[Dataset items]

****************************************

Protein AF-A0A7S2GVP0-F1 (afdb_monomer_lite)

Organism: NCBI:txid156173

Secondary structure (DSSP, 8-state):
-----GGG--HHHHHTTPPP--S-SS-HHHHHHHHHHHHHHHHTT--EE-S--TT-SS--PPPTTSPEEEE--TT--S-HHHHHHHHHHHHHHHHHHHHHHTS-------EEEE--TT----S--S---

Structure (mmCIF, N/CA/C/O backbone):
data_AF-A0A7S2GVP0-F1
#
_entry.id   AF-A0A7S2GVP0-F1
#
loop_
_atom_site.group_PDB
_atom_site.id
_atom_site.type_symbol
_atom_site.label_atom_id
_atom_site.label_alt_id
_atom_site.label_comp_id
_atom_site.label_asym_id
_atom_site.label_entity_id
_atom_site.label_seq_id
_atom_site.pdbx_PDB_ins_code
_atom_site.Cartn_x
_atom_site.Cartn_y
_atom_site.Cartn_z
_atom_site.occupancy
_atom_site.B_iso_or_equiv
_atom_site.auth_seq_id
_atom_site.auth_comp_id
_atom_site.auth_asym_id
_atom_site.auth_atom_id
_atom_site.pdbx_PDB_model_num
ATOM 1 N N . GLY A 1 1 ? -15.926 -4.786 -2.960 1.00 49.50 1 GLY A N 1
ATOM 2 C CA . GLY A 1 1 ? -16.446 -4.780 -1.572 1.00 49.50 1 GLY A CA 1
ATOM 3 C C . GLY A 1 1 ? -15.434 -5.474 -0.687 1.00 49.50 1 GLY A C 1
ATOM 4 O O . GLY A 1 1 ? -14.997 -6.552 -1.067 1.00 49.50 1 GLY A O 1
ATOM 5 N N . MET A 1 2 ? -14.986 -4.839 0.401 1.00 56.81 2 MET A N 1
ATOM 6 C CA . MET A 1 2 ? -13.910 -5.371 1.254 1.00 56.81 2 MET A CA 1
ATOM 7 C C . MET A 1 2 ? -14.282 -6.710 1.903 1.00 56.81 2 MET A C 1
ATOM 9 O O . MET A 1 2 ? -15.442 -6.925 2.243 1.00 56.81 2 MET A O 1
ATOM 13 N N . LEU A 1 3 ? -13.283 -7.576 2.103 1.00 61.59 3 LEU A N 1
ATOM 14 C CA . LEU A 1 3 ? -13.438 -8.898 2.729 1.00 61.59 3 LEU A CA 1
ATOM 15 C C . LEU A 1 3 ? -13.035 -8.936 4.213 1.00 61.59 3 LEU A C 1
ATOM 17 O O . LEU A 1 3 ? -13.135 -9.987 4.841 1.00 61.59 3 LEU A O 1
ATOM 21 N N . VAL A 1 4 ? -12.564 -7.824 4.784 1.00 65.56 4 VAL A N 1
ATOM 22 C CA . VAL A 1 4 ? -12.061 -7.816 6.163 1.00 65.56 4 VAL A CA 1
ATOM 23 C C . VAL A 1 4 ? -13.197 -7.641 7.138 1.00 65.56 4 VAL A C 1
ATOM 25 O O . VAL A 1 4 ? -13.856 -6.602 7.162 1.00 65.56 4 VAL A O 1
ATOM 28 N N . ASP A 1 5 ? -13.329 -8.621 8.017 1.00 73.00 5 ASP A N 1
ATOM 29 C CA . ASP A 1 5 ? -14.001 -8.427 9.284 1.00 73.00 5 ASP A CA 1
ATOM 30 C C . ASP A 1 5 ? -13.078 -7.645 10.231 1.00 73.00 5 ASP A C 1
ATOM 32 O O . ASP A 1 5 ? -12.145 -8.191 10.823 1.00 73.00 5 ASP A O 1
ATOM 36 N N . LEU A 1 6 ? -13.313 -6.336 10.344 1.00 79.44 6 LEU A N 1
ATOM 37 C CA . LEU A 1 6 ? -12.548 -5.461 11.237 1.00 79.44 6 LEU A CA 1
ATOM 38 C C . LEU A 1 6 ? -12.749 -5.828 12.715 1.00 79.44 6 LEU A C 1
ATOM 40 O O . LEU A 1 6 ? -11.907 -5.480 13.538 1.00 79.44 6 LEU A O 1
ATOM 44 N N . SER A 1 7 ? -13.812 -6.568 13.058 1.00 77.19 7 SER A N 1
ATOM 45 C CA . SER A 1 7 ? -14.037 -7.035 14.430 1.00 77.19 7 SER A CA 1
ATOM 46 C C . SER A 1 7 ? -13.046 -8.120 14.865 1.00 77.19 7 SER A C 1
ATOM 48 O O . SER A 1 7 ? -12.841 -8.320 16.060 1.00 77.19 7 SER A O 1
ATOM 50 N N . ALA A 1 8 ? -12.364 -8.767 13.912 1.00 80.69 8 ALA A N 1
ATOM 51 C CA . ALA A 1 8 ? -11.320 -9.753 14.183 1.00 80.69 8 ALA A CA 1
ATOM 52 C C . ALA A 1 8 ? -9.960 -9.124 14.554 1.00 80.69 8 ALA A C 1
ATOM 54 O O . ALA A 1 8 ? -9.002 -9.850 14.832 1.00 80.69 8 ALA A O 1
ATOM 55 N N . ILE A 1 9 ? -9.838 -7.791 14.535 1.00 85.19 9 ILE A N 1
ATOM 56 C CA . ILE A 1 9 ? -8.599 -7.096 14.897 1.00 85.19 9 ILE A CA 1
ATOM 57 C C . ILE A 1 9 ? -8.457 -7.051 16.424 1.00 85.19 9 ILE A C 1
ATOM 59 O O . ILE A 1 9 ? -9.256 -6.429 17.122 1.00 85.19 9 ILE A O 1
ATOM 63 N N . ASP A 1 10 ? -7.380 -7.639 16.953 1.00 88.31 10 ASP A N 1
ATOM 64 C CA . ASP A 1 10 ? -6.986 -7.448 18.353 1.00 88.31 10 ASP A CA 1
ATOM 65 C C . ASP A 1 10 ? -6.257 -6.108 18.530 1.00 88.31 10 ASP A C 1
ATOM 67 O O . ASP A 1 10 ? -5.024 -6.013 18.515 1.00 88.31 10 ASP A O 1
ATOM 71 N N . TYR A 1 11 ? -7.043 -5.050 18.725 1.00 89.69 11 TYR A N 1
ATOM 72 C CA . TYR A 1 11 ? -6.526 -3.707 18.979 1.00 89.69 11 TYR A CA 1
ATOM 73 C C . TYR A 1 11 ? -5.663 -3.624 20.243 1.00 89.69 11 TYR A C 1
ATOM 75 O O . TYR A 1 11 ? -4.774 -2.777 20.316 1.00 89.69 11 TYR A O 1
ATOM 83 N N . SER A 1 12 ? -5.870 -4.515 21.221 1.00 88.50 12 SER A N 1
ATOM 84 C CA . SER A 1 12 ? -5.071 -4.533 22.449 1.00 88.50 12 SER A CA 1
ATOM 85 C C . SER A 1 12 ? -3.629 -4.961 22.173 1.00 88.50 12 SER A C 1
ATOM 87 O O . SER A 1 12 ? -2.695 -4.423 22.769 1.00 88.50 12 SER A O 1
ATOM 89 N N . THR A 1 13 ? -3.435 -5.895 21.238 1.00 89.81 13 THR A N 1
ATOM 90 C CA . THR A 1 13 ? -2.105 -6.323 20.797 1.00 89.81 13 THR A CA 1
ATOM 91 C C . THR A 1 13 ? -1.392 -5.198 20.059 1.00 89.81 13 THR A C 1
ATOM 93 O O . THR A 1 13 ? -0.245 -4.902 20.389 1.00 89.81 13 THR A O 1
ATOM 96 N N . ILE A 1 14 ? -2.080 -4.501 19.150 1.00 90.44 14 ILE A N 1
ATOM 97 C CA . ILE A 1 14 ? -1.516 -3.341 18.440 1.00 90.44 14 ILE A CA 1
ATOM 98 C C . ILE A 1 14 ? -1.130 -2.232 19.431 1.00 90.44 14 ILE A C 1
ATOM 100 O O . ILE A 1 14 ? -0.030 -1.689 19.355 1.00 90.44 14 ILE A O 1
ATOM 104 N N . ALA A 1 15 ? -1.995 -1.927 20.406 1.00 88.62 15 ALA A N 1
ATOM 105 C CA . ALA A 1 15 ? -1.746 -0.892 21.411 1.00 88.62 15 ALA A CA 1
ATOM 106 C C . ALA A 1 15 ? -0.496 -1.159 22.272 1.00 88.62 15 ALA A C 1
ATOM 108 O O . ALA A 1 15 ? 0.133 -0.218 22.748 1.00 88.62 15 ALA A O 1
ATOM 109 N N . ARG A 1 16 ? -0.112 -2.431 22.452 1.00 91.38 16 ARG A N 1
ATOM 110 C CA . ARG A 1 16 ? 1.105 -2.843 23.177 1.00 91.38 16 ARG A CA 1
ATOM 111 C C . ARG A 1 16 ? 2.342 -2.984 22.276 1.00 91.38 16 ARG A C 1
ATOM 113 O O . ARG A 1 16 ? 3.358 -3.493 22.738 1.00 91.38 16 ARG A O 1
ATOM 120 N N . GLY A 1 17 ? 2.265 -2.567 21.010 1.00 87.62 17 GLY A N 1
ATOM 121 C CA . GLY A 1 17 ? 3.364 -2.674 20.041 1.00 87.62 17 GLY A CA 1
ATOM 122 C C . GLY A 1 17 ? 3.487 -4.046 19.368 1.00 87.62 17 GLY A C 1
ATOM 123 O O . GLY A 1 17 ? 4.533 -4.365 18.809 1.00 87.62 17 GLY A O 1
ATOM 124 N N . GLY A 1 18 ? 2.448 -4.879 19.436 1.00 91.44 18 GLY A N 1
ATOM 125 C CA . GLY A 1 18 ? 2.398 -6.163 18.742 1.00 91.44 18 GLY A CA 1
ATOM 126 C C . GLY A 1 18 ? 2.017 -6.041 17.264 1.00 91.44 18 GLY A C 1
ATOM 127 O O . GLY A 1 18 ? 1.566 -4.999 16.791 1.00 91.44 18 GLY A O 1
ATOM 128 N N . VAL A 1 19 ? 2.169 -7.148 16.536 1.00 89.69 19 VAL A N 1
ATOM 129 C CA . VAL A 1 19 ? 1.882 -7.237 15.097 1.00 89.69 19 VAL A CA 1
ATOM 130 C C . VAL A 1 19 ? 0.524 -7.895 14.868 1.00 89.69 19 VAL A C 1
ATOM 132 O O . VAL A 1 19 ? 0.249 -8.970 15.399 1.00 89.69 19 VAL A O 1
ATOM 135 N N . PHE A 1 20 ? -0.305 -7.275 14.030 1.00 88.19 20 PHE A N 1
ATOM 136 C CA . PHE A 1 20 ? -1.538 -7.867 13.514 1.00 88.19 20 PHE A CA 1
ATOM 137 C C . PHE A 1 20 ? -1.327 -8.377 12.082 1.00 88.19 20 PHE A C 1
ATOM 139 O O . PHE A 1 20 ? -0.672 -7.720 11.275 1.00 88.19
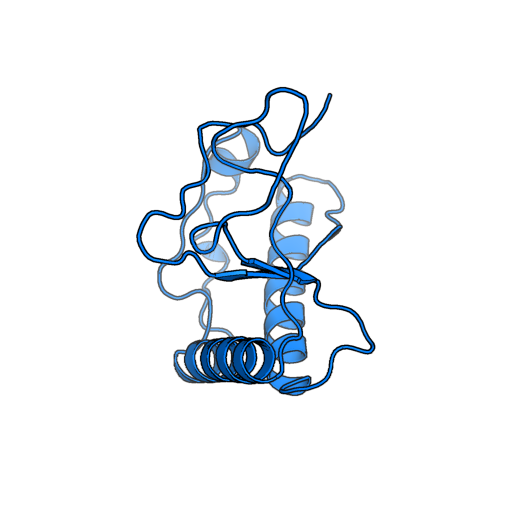 20 PHE A O 1
ATOM 146 N N . THR A 1 21 ? -1.906 -9.535 11.750 1.00 88.81 21 THR A N 1
ATOM 147 C CA . THR A 1 21 ? -1.867 -10.099 10.392 1.00 88.81 21 THR A CA 1
ATOM 148 C C . THR A 1 21 ? -3.264 -10.511 9.936 1.00 88.81 21 THR A C 1
ATOM 150 O O . THR A 1 21 ? -4.051 -11.039 10.718 1.00 88.81 21 THR A O 1
ATOM 153 N N . SER A 1 22 ? -3.565 -10.299 8.653 1.00 86.56 22 SER A N 1
ATOM 154 C CA . SER A 1 22 ? -4.806 -10.748 8.013 1.00 86.56 22 SER A CA 1
ATOM 155 C C . SER A 1 22 ? -4.493 -11.461 6.701 1.00 86.56 22 SER A C 1
ATOM 157 O O . SER A 1 22 ? -3.666 -10.997 5.918 1.00 86.56 22 SER A O 1
ATOM 159 N N . ARG A 1 23 ? -5.153 -12.599 6.456 1.00 84.69 23 ARG A N 1
ATOM 160 C CA . ARG A 1 23 ? -4.939 -13.434 5.257 1.00 84.69 23 ARG A CA 1
ATOM 161 C C . ARG A 1 23 ? -5.842 -13.071 4.076 1.00 84.69 23 ARG A C 1
ATOM 163 O O . ARG A 1 23 ? -5.585 -13.521 2.967 1.00 84.69 23 ARG A O 1
ATOM 170 N N . ALA A 1 24 ? -6.887 -12.281 4.306 1.00 86.44 24 ALA A N 1
ATOM 171 C CA . ALA A 1 24 ? -7.902 -11.950 3.306 1.00 86.44 24 ALA A CA 1
ATOM 172 C C . ALA A 1 24 ? -8.254 -10.457 3.361 1.00 86.44 24 ALA A C 1
ATOM 174 O O . ALA A 1 24 ? -9.423 -10.083 3.413 1.00 86.44 24 ALA A O 1
ATOM 175 N N . PHE A 1 25 ? -7.225 -9.597 3.391 1.00 90.19 25 PHE A N 1
ATOM 176 C CA . PHE A 1 25 ? -7.435 -8.153 3.515 1.00 90.19 25 PHE A CA 1
ATOM 177 C C . PHE A 1 25 ? -8.176 -7.554 2.309 1.00 90.19 25 PHE A C 1
ATOM 179 O O . PHE A 1 25 ? -9.059 -6.711 2.452 1.00 90.19 25 PHE A O 1
ATOM 186 N N . LEU A 1 26 ? -7.848 -8.036 1.110 1.00 92.94 26 LEU A N 1
ATOM 187 C CA . LEU A 1 26 ? -8.411 -7.558 -0.147 1.00 92.94 26 LEU A CA 1
ATOM 188 C C . LEU A 1 26 ? -9.064 -8.706 -0.924 1.00 92.94 26 LEU A C 1
ATOM 190 O O . LEU A 1 26 ? -8.631 -9.856 -0.801 1.00 92.94 26 LEU A O 1
ATOM 194 N N . PRO A 1 27 ? -10.061 -8.406 -1.773 1.00 93.56 27 PRO A N 1
ATOM 195 C CA . PRO A 1 27 ? -10.568 -9.359 -2.751 1.00 93.56 27 PRO A CA 1
ATOM 196 C C . PRO A 1 27 ? -9.453 -9.900 -3.662 1.00 93.56 27 PRO A C 1
ATOM 198 O O . PRO A 1 27 ? -8.612 -9.115 -4.105 1.00 93.56 27 PRO A O 1
ATOM 201 N N . PRO A 1 28 ? -9.466 -11.198 -4.029 1.00 94.69 28 PRO A N 1
ATOM 202 C CA . PRO A 1 28 ? -8.472 -11.773 -4.940 1.00 94.69 28 PRO A CA 1
ATOM 203 C C . PRO A 1 28 ? -8.342 -11.023 -6.272 1.00 94.69 28 PRO A C 1
ATOM 205 O O . PRO A 1 28 ? -7.235 -10.870 -6.778 1.00 94.69 28 PRO A O 1
ATOM 208 N N . ALA A 1 29 ? -9.456 -10.512 -6.806 1.00 96.00 29 ALA A N 1
ATOM 209 C CA . ALA A 1 29 ? -9.462 -9.712 -8.030 1.00 96.00 29 ALA A CA 1
ATOM 210 C C . ALA A 1 29 ? -8.670 -8.404 -7.872 1.00 96.00 29 ALA A C 1
ATOM 212 O O . ALA A 1 29 ? -7.858 -8.081 -8.728 1.00 96.00 29 ALA A O 1
ATOM 213 N N . LEU A 1 30 ? -8.833 -7.699 -6.747 1.00 96.50 30 LEU A N 1
ATOM 214 C CA . LEU A 1 30 ? -8.085 -6.471 -6.473 1.00 96.50 30 LEU A CA 1
ATOM 215 C C . LEU A 1 30 ? -6.588 -6.755 -6.287 1.00 96.50 30 LEU A C 1
ATOM 217 O O . LEU A 1 30 ? -5.751 -5.998 -6.768 1.00 96.50 30 LEU A O 1
ATOM 221 N N . ILE A 1 31 ? -6.238 -7.870 -5.636 1.00 96.62 31 ILE A N 1
ATOM 222 C CA . ILE A 1 31 ? -4.839 -8.313 -5.516 1.00 96.62 31 ILE A CA 1
ATOM 223 C C . ILE A 1 31 ? -4.233 -8.569 -6.902 1.00 96.62 31 ILE A C 1
ATOM 225 O O . ILE A 1 31 ? -3.086 -8.190 -7.136 1.00 96.62 31 ILE A O 1
ATOM 229 N N . ALA A 1 32 ? -4.983 -9.206 -7.806 1.00 97.50 32 ALA A N 1
ATOM 230 C CA . ALA A 1 32 ? -4.541 -9.440 -9.176 1.00 97.50 32 ALA A CA 1
ATOM 231 C C . ALA A 1 32 ? -4.332 -8.116 -9.929 1.00 97.50 32 ALA A C 1
ATOM 233 O O . ALA A 1 32 ? -3.239 -7.899 -10.440 1.00 97.50 32 ALA A O 1
ATOM 234 N N . SER A 1 33 ? -5.298 -7.192 -9.889 1.00 98.12 33 SER A N 1
ATOM 235 C CA . SER A 1 33 ? -5.172 -5.874 -10.531 1.00 98.12 33 SER A CA 1
ATOM 236 C C . SER A 1 33 ? -3.967 -5.076 -10.025 1.00 98.12 33 SER A C 1
ATOM 238 O O . SER A 1 33 ? -3.187 -4.574 -10.826 1.00 98.12 33 SER A O 1
ATOM 240 N N . LEU A 1 34 ? -3.752 -5.005 -8.705 1.00 97.94 34 LEU A N 1
ATOM 241 C CA . LEU A 1 34 ? -2.594 -4.306 -8.125 1.00 97.94 34 LEU A CA 1
ATOM 242 C C . LEU A 1 34 ? -1.259 -4.951 -8.527 1.00 97.94 34 LEU A C 1
ATOM 244 O O . LEU A 1 34 ? -0.256 -4.259 -8.695 1.00 97.94 34 LEU A O 1
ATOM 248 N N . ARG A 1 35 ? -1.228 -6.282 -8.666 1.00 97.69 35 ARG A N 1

****************************************

◆ TASK PROMPT
Quote the records from their first line to the line with "ATOM 32 O O", inclusive, without adding or dropping anything.

◆ RESULT
Protein AF-A0A7S2GVP0-F1 (afdb_monomer_lite)

Organism: NCBI:txid156173

Secondary structure (DSSP, 8-state):
-----GGG--HHHHHTTPPP--S-SS-HHHHHHHHHHHHHHHHTT--EE-S--TT-SS--PPPTTSPEEEE--TT--S-HHHHHHHHHHHHHHHHHHHHHHTS-------EEEE--TT----S--S---

Structure (mmCIF, N/CA/C/O backbone):
data_AF-A0A7S2GVP0-F1
#
_entry.id   AF-A0A7S2GVP0-F1
#
loop_
_atom_site.group_PDB
_atom_site.id
_atom_site.type_symbol
_atom_site.label_atom_id
_atom_site.label_alt_id
_atom_site.label_comp_id
_atom_site.label_asym_id
_atom_site.label_entity_id
_atom_site.label_seq_id
_atom_site.pdbx_PDB_ins_code
_atom_site.Cartn_x
_atom_site.Cartn_y
_atom_site.Cartn_z
_atom_site.occupancy
_atom_site.B_iso_or_equiv
_atom_site.auth_seq_id
_atom_site.auth_comp_id
_atom_site.auth_asym_id
_atom_site.auth_atom_id
_atom_site.pdbx_PDB_model_num
ATOM 1 N N . GLY A 1 1 ? -15.926 -4.786 -2.960 1.00 49.50 1 GLY A N 1
ATOM 2 C CA . GLY A 1 1 ? -16.446 -4.780 -1.572 1.00 49.50 1 GLY A CA 1
ATOM 3 C C . GLY A 1 1 ? -15.434 -5.474 -0.687 1.00 49.50 1 GLY A C 1
ATOM 4 O O . GLY A 1 1 ? -14.997 -6.552 -1.067 1.00 49.50 1 GLY A O 1
ATOM 5 N N . MET A 1 2 ? -14.986 -4.839 0.401 1.00 56.81 2 MET A N 1
ATOM 6 C CA . MET A 1 2 ? -13.910 -5.371 1.254 1.00 56.81 2 MET A CA 1
ATOM 7 C C . MET A 1 2 ? -14.282 -6.710 1.903 1.00 56.81 2 MET A C 1
ATOM 9 O O . MET A 1 2 ? -15.442 -6.925 2.243 1.00 56.81 2 MET A O 1
ATOM 13 N N . LEU A 1 3 ? -13.283 -7.576 2.103 1.00 61.59 3 LEU A N 1
ATOM 14 C CA . LEU A 1 3 ? -13.438 -8.898 2.729 1.00 61.59 3 LEU A CA 1
ATOM 15 C C . LEU A 1 3 ? -13.035 -8.936 4.213 1.00 61.59 3 LEU A C 1
ATOM 17 O O . LEU A 1 3 ? -13.135 -9.987 4.841 1.00 61.59 3 LEU A O 1
ATOM 21 N N . VAL A 1 4 ? -12.564 -7.824 4.784 1.00 65.56 4 VAL A N 1
ATOM 22 C CA . VAL A 1 4 ? -12.061 -7.816 6.163 1.00 65.56 4 VAL A CA 1
ATOM 23 C C . VAL A 1 4 ? -13.197 -7.641 7.138 1.00 65.56 4 VAL A C 1
ATOM 25 O O . VAL A 1 4 ? -13.856 -6.602 7.162 1.00 65.56 4 VAL A O 1
ATOM 28 N N . ASP A 1 5 ? -13.329 -8.621 8.017 1.00 73.00 5 ASP A N 1
ATOM 29 C CA . ASP A 1 5 ? -14.001 -8.427 9.284 1.00 73.00 5 ASP A CA 1
ATOM 30 C C . ASP A 1 5 ? -13.078 -7.645 10.231 1.00 73.00 5 ASP A C 1
ATOM 32 O O . ASP A 1 5 ? -12.145 -8.191 10.823 1.00 73.00 5 ASP A O 1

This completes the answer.